* _DATA RECORDS_:
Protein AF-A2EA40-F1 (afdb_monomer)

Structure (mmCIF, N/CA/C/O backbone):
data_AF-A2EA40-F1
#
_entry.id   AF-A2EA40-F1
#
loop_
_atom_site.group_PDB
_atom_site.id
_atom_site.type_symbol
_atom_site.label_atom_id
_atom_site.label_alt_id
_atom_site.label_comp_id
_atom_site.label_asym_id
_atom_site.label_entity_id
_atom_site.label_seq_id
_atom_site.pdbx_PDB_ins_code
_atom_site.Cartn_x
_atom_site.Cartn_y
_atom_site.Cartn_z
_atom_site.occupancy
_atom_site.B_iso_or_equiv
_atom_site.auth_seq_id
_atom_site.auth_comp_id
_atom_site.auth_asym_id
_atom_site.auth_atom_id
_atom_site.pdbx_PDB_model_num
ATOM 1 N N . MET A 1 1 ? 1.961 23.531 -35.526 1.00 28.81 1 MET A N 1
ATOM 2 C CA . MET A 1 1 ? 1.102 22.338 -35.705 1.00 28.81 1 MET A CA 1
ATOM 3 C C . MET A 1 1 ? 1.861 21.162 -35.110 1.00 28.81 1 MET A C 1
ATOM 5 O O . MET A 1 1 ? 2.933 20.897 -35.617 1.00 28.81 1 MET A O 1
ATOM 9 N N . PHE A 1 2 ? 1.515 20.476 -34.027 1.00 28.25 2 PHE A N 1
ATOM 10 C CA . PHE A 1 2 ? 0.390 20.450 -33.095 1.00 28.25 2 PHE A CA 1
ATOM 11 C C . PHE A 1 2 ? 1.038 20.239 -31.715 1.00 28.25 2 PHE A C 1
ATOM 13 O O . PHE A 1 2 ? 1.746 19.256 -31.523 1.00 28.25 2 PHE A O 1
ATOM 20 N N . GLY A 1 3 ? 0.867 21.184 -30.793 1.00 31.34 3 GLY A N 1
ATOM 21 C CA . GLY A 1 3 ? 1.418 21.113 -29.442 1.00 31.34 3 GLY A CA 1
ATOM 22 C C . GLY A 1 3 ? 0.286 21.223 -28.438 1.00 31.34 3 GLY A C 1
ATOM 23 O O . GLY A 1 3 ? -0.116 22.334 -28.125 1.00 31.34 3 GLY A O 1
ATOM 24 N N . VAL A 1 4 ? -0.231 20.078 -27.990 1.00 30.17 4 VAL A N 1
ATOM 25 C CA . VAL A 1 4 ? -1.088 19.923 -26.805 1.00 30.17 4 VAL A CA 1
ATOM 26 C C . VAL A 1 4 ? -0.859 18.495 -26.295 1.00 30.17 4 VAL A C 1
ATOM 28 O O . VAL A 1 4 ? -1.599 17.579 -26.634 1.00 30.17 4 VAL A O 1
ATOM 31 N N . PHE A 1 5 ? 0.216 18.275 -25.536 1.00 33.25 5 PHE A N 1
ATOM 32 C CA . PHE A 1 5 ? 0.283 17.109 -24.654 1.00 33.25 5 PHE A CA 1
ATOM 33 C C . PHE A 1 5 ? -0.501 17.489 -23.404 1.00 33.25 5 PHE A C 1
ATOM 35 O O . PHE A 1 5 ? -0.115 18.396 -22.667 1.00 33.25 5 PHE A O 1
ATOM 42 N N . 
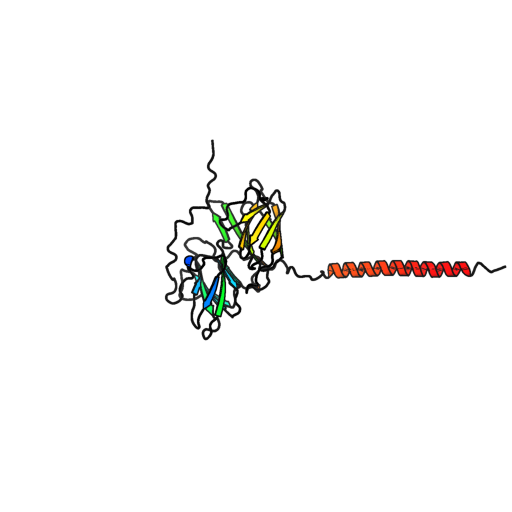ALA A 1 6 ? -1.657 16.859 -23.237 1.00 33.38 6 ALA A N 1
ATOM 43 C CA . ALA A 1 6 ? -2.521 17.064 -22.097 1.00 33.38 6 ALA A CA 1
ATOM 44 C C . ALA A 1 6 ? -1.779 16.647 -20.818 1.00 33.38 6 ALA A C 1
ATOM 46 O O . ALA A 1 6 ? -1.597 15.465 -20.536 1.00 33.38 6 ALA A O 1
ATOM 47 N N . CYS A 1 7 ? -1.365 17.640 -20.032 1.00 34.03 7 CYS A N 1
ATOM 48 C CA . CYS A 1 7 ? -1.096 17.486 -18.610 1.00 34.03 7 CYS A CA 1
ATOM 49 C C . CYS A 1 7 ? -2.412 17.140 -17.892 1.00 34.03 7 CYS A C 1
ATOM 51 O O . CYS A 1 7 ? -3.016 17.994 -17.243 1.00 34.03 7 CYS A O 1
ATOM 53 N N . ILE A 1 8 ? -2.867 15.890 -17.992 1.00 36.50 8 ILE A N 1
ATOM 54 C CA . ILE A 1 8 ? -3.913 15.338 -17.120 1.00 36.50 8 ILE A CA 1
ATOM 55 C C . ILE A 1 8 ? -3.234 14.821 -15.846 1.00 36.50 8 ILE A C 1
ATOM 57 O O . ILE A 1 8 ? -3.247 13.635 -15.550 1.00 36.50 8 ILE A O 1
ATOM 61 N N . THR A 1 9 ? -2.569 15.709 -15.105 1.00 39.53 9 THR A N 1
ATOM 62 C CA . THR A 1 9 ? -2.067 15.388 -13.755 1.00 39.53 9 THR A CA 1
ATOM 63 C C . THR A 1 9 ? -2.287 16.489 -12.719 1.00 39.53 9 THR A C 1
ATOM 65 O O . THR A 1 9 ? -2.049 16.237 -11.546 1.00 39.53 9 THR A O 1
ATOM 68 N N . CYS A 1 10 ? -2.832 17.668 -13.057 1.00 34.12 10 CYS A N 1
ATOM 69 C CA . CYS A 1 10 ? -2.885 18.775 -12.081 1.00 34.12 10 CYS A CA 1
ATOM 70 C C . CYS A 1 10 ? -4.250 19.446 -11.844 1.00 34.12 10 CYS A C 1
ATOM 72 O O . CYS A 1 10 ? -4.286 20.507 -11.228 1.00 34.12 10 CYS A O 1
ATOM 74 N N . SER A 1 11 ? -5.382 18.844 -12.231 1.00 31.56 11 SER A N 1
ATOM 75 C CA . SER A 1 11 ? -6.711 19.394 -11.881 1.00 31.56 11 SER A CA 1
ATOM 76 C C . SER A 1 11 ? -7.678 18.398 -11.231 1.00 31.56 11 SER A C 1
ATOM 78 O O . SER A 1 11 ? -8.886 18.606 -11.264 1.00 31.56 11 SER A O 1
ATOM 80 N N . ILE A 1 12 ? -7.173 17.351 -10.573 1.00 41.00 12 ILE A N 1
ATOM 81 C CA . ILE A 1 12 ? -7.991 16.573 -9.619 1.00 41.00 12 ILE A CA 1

==

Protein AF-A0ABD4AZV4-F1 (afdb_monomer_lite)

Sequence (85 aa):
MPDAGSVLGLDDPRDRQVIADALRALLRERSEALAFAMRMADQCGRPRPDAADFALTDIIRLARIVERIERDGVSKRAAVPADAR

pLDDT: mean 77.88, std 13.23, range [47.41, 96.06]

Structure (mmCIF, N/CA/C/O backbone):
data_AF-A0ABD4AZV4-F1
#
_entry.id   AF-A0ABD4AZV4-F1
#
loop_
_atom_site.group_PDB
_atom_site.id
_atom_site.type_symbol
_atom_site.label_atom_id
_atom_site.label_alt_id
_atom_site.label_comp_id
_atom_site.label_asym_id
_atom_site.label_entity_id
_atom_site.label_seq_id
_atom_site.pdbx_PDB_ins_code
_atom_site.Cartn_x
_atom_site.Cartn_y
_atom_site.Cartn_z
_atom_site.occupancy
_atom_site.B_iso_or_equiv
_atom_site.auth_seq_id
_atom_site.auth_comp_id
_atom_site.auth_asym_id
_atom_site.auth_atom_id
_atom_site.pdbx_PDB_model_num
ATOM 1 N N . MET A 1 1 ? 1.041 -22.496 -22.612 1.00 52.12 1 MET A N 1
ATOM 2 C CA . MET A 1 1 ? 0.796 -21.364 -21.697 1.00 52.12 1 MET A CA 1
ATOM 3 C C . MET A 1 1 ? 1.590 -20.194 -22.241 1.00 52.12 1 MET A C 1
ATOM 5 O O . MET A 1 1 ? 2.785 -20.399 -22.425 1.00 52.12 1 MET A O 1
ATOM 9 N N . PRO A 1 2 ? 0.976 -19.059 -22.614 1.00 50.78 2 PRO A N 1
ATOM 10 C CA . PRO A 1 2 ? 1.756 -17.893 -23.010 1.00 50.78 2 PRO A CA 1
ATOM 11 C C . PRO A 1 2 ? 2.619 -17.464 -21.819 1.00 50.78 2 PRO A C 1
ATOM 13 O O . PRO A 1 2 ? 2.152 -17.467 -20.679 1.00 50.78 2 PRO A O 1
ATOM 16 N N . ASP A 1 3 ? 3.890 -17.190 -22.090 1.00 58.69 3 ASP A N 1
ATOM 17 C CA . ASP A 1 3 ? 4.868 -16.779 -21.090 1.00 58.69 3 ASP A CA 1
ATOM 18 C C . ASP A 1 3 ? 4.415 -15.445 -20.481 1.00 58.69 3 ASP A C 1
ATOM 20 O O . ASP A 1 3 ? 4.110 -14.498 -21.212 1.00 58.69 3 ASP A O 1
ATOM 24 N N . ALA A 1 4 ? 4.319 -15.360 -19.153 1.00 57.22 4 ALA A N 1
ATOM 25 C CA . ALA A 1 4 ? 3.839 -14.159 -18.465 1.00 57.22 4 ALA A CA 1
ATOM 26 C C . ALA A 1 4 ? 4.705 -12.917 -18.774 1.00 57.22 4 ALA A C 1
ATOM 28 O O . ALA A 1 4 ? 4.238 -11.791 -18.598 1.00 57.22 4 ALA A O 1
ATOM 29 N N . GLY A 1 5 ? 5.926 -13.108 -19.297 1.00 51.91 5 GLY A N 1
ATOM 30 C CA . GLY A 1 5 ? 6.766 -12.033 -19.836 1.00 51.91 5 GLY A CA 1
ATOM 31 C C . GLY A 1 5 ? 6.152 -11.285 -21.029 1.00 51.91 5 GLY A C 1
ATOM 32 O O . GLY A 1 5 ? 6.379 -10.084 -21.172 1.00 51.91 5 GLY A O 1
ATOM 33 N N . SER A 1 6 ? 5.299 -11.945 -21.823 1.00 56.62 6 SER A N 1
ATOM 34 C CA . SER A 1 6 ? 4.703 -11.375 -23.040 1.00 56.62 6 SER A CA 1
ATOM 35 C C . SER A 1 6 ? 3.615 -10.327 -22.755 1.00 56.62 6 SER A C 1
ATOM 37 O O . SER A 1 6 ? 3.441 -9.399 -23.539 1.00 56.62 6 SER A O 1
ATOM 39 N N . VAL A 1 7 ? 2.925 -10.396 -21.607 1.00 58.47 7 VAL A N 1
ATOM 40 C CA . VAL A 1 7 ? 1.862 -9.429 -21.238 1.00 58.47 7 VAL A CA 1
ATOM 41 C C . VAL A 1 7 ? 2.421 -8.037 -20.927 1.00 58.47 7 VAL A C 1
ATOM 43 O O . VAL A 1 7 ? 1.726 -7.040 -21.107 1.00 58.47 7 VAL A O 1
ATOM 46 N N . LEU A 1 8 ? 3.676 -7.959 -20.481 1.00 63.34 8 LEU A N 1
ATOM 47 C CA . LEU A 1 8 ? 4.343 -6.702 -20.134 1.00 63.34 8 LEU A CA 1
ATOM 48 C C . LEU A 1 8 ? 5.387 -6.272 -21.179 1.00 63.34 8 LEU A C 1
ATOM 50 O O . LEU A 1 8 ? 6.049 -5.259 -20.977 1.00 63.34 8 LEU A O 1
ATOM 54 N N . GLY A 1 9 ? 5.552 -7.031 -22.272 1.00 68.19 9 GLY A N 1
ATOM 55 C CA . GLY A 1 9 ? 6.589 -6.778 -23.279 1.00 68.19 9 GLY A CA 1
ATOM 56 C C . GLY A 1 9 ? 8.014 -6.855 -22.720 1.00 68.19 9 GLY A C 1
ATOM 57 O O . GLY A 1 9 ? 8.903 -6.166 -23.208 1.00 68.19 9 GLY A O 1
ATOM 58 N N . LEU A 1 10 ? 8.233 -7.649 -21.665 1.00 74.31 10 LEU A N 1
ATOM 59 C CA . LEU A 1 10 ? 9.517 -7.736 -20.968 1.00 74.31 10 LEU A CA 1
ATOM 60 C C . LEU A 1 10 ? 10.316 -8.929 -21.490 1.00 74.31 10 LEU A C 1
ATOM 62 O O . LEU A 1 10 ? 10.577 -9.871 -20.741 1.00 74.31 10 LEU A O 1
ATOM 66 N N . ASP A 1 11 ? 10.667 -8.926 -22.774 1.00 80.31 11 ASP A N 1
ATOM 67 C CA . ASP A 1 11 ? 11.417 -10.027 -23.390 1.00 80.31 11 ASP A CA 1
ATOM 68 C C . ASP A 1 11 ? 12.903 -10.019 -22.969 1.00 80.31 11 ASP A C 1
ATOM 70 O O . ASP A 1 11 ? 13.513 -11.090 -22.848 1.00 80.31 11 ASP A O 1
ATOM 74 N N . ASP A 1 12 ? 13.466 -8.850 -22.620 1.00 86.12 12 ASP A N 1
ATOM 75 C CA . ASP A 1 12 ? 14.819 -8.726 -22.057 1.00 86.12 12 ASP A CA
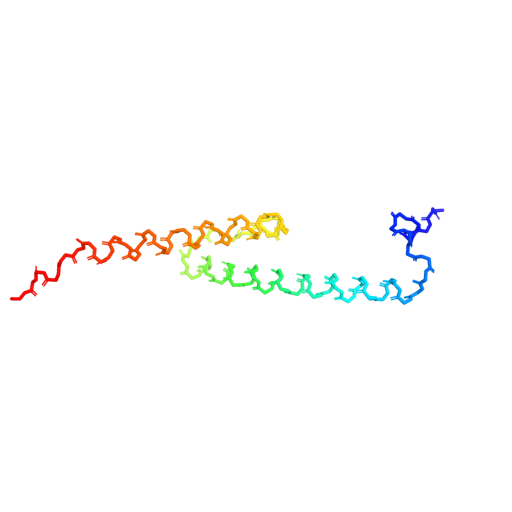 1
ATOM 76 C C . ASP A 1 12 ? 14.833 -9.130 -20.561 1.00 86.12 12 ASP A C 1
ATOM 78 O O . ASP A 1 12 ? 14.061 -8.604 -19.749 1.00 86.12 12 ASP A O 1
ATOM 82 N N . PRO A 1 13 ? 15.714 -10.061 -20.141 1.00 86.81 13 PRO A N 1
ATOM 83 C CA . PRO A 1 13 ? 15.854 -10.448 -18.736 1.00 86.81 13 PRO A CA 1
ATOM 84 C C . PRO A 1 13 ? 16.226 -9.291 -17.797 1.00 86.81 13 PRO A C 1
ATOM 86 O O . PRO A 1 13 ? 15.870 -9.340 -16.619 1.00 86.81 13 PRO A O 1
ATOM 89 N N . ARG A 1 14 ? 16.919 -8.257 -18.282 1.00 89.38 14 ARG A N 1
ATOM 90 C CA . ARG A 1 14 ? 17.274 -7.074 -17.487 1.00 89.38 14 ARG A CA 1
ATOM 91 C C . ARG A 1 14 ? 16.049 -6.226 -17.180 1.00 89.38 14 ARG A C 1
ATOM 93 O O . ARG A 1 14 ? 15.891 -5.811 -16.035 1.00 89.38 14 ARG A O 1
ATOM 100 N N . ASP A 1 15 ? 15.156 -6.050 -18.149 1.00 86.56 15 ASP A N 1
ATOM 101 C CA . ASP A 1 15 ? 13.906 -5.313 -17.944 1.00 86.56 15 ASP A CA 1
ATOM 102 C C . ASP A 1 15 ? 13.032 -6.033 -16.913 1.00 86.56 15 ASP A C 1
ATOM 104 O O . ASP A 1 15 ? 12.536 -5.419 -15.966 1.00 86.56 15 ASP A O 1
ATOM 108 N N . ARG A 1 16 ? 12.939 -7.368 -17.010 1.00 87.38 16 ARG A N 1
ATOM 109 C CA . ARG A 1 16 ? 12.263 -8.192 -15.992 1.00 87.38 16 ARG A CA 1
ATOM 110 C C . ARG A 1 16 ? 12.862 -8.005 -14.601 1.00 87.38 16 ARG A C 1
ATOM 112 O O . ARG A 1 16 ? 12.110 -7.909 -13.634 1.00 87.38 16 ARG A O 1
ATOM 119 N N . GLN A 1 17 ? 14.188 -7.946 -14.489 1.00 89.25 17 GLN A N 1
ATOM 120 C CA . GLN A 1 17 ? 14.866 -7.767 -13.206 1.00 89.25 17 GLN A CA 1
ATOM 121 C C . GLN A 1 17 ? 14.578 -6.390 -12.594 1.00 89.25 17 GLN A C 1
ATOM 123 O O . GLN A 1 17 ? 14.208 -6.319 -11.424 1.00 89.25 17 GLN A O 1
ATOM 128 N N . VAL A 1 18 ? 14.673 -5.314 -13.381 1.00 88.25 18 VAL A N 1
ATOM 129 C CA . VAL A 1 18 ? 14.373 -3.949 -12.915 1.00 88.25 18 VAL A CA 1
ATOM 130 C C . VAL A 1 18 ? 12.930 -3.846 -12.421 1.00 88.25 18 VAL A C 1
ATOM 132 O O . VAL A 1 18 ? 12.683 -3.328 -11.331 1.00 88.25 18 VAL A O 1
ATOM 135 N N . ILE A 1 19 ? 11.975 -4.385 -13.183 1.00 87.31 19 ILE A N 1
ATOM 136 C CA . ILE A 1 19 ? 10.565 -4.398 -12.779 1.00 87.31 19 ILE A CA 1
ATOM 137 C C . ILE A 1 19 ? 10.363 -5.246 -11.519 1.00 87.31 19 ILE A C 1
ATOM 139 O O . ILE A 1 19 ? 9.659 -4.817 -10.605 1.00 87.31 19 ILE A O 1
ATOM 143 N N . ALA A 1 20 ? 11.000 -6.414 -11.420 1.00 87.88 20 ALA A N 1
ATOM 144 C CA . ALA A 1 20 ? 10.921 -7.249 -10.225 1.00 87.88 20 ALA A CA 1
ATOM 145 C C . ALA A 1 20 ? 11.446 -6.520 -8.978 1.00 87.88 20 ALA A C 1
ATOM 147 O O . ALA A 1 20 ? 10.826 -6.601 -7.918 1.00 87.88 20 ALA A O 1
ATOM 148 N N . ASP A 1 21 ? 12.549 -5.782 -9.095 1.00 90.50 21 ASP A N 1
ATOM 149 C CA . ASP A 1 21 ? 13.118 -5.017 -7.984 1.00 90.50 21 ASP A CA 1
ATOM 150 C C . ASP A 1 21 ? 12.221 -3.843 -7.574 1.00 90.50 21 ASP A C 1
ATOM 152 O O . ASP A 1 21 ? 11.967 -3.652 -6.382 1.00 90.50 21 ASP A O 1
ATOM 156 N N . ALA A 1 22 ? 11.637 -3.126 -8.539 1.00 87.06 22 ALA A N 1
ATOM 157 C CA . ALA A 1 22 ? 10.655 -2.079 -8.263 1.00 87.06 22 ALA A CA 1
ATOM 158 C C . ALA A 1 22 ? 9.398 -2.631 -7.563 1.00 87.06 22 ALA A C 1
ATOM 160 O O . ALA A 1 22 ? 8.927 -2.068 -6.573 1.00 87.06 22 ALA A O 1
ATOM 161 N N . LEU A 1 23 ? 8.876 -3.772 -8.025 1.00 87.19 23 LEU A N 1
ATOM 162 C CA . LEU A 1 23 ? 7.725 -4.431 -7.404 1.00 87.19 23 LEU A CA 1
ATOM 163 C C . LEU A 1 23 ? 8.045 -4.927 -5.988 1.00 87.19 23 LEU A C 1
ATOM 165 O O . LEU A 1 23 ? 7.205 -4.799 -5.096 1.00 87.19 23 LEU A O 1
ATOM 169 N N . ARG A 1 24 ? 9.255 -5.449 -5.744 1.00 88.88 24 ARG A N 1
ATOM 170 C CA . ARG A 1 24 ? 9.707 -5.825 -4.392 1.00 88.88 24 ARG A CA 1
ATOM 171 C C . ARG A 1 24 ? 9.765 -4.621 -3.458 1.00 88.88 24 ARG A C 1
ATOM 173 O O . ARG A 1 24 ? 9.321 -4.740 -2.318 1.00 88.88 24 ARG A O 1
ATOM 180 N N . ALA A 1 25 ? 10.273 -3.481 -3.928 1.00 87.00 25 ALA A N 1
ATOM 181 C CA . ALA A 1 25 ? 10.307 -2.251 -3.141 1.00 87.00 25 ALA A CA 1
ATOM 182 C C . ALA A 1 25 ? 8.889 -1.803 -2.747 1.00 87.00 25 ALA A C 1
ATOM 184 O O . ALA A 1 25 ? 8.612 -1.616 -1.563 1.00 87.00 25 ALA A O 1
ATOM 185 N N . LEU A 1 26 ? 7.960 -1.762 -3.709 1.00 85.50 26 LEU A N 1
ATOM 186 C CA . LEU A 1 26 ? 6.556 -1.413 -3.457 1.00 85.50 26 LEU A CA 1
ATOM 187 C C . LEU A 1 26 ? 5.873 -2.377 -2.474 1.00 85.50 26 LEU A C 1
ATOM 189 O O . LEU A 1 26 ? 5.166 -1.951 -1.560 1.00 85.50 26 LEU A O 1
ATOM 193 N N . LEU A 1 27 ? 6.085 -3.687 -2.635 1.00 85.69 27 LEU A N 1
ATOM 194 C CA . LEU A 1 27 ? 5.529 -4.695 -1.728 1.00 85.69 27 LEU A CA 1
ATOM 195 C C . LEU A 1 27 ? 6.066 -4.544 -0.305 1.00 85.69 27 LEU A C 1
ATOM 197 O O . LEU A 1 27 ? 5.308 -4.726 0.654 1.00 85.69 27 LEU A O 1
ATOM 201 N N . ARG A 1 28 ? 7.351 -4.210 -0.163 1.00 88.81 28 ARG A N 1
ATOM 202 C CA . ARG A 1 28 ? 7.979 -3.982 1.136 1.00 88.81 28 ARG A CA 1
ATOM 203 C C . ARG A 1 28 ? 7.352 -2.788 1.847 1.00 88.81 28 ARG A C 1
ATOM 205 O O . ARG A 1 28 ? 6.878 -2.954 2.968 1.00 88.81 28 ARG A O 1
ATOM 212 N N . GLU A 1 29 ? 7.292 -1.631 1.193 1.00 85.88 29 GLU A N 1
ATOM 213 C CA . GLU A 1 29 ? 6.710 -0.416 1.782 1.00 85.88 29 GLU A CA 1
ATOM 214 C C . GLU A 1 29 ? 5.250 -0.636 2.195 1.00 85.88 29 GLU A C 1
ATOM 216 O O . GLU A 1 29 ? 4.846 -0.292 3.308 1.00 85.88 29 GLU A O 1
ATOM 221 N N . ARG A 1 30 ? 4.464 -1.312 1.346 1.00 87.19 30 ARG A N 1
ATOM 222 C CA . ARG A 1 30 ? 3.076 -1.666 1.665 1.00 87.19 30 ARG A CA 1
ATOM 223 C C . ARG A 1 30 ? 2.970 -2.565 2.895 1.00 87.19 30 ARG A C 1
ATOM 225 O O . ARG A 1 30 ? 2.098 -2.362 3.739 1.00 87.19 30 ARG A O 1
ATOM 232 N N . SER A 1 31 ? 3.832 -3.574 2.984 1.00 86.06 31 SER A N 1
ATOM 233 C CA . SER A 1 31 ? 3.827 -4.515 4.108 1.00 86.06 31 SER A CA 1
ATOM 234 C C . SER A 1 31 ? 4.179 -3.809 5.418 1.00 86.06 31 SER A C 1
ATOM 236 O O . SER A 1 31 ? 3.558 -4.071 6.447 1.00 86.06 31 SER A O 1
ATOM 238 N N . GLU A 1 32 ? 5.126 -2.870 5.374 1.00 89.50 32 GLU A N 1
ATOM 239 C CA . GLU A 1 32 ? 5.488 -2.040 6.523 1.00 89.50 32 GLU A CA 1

* _PROBLEM_:
Lines to set down from above: the line with "ATOM 181 C CA", the line with "ATOM 214 C C", and every line between, each exactly as written.

* _SOLUTION FOR THIS PROBLEM_:
ATOM 181 C CA . ALA A 1 25 ? 10.307 -2.251 -3.141 1.00 87.00 25 ALA A CA 1
ATOM 182 C C . ALA A 1 25 ? 8.889 -1.803 -2.747 1.00 87.00 25 ALA A C 1
ATOM 184 O O . ALA A 1 25 ? 8.612 -1.616 -1.563 1.00 87.00 25 ALA A O 1
ATOM 185 N N . LEU A 1 26 ? 7.960 -1.762 -3.709 1.00 85.50 26 LEU A N 1
ATOM 186 C CA . LEU A 1 26 ? 6.556 -1.413 -3.457 1.00 85.50 26 LEU A CA 1
ATOM 187 C C . LEU A 1 26 ? 5.873 -2.377 -2.474 1.00 85.50 26 LEU A C 1
ATOM 189 O O . LEU A 1 26 ? 5.166 -1.951 -1.560 1.00 85.50 26 LEU A O 1
ATOM 193 N N . LEU A 1 27 ? 6.085 -3.687 -2.635 1.00 85.69 27 LEU A N 1
ATOM 194 C CA . LEU A 1 27 ? 5.529 -4.695 -1.728 1.00 85.69 27 LEU A CA 1
ATOM 195 C C . LEU A 1 27 ? 6.066 -4.544 -0.305 1.00 85.69 27 LEU A C 1
ATOM 197 O O . LEU A 1 27 ? 5.308 -4.726 0.654 1.00 85.69 27 LEU A O 1
ATOM 201 N N . ARG A 1 28 ? 7.351 -4.210 -0.163 1.00 88.81 28 ARG A N 1
ATOM 202 C CA . ARG A 1 28 ? 7.979 -3.982 1.136 1.00 88.81 28 ARG A CA 1
ATOM 203 C C . ARG A 1 28 ? 7.352 -2.788 1.847 1.00 88.81 28 ARG A C 1
ATOM 205 O O . ARG A 1 28 ? 6.878 -2.954 2.968 1.00 88.81 28 ARG A O 1
ATOM 212 N N . GLU A 1 29 ? 7.292 -1.631 1.193 1.00 85.88 29 GLU A N 1
ATOM 213 C CA . GLU A 1 29 ? 6.710 -0.416 1.782 1.00 85.88 29 GLU A CA 1
ATOM 214 C C . GLU A 1 29 ? 5.250 -0.636 2.195 1.00 85.88 29 GLU A C 1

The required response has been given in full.